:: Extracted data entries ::
=== Begin Enclosure ===
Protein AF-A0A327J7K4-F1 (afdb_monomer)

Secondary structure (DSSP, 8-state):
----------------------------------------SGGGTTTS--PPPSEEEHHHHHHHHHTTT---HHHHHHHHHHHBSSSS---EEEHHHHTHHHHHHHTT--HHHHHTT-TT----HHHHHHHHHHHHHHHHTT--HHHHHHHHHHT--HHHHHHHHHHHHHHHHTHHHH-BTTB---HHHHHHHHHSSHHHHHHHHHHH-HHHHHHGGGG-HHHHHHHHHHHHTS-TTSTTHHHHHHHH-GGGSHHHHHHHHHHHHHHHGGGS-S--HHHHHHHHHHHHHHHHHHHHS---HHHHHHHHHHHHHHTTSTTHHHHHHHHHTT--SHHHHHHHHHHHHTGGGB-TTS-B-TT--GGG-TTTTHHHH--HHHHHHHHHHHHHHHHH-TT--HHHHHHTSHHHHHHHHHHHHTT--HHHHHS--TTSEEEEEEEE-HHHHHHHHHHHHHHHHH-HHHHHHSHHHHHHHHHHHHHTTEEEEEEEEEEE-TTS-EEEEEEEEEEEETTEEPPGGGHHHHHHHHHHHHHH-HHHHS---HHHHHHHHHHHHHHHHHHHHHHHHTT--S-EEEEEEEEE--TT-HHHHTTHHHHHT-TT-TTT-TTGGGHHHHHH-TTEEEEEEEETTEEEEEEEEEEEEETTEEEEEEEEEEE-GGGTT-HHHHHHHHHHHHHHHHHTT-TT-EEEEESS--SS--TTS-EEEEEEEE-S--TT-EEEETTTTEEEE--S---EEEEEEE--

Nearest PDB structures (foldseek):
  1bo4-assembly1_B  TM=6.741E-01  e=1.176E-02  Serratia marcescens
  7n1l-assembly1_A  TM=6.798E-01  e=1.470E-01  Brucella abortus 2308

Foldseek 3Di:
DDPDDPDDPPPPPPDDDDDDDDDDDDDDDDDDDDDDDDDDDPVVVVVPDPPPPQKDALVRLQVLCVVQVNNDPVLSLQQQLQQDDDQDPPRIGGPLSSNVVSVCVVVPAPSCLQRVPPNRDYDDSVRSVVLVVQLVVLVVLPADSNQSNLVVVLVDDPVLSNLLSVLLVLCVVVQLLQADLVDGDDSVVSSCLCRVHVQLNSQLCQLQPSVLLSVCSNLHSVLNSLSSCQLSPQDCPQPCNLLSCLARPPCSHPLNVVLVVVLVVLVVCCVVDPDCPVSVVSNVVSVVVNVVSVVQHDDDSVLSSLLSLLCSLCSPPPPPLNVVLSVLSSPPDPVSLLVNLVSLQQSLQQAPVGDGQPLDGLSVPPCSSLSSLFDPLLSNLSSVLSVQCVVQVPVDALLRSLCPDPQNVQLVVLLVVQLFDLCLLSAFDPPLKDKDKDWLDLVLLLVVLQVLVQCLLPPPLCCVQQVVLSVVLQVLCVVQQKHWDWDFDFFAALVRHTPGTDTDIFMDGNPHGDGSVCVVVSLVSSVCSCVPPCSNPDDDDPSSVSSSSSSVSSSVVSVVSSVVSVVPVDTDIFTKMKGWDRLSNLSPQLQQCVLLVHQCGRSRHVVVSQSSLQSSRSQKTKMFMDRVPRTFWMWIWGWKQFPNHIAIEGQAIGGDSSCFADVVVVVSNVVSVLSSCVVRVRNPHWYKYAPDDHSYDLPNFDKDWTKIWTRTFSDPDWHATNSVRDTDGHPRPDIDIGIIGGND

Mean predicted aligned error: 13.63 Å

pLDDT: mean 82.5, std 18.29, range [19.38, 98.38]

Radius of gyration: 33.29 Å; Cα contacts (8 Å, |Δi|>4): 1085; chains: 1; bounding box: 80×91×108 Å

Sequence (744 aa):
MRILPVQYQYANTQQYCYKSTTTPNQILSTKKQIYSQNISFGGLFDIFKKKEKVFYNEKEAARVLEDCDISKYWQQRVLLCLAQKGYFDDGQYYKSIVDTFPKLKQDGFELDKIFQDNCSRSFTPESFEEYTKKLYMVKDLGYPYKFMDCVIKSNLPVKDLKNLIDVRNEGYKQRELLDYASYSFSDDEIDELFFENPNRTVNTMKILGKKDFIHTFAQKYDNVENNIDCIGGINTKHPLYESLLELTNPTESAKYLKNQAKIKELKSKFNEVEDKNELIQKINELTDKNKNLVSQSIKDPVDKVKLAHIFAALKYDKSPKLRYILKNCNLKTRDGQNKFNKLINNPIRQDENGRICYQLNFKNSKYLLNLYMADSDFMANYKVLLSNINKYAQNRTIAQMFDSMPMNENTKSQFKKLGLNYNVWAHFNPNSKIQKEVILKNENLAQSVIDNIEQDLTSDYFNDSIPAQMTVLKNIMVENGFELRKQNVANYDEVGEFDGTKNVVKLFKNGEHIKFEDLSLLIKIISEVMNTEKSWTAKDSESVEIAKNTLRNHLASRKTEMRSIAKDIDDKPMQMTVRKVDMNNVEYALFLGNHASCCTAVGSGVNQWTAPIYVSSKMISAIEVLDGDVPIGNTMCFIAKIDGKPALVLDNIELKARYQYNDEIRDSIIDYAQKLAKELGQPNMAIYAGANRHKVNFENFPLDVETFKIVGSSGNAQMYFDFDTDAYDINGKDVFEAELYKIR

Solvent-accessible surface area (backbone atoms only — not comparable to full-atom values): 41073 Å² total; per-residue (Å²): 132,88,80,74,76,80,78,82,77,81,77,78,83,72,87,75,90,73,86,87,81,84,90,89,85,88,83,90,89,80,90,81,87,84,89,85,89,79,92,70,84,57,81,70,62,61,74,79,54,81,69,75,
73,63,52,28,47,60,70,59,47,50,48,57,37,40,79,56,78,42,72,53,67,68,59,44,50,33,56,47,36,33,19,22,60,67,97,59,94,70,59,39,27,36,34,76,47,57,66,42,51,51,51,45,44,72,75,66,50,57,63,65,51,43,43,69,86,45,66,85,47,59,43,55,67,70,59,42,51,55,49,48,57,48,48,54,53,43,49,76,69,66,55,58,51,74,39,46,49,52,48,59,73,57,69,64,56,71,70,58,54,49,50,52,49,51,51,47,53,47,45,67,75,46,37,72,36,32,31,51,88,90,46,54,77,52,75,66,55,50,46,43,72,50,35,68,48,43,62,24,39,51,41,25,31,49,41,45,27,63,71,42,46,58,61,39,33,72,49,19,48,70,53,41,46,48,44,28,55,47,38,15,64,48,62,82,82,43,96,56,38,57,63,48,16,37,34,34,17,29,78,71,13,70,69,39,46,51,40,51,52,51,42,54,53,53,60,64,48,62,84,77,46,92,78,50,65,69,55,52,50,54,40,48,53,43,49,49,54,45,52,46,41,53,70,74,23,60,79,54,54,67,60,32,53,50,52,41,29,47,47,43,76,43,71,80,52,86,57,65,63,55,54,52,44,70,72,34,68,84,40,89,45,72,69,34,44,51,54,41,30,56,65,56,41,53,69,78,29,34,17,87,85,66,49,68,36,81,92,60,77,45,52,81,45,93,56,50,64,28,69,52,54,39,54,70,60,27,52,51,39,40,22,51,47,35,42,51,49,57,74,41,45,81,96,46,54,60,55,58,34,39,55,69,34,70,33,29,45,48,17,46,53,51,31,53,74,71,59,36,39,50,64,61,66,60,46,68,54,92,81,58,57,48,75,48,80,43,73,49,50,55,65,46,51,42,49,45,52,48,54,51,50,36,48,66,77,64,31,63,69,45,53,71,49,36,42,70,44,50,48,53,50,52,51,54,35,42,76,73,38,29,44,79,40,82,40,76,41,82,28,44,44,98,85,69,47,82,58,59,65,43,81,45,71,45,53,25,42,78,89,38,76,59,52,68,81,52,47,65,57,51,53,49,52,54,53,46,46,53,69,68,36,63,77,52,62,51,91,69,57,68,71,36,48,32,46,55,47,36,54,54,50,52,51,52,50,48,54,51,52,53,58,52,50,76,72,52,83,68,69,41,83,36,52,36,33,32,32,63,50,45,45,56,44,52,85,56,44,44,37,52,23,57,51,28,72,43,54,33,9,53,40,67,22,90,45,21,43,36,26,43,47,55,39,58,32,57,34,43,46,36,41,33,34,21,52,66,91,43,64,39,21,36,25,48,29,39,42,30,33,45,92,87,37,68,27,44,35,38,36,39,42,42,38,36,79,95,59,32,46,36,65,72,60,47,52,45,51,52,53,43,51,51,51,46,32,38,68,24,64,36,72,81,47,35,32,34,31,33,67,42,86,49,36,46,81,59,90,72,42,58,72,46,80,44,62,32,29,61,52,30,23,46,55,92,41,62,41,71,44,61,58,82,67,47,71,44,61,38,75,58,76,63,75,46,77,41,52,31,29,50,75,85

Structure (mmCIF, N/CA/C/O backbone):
=== End Enclosure ===
:: TASK STATEMENT ::
Every line above that holds the string "backbone" counts once. State how many such lines there are, as a number alone.

:: ANSWER BELOW ::
2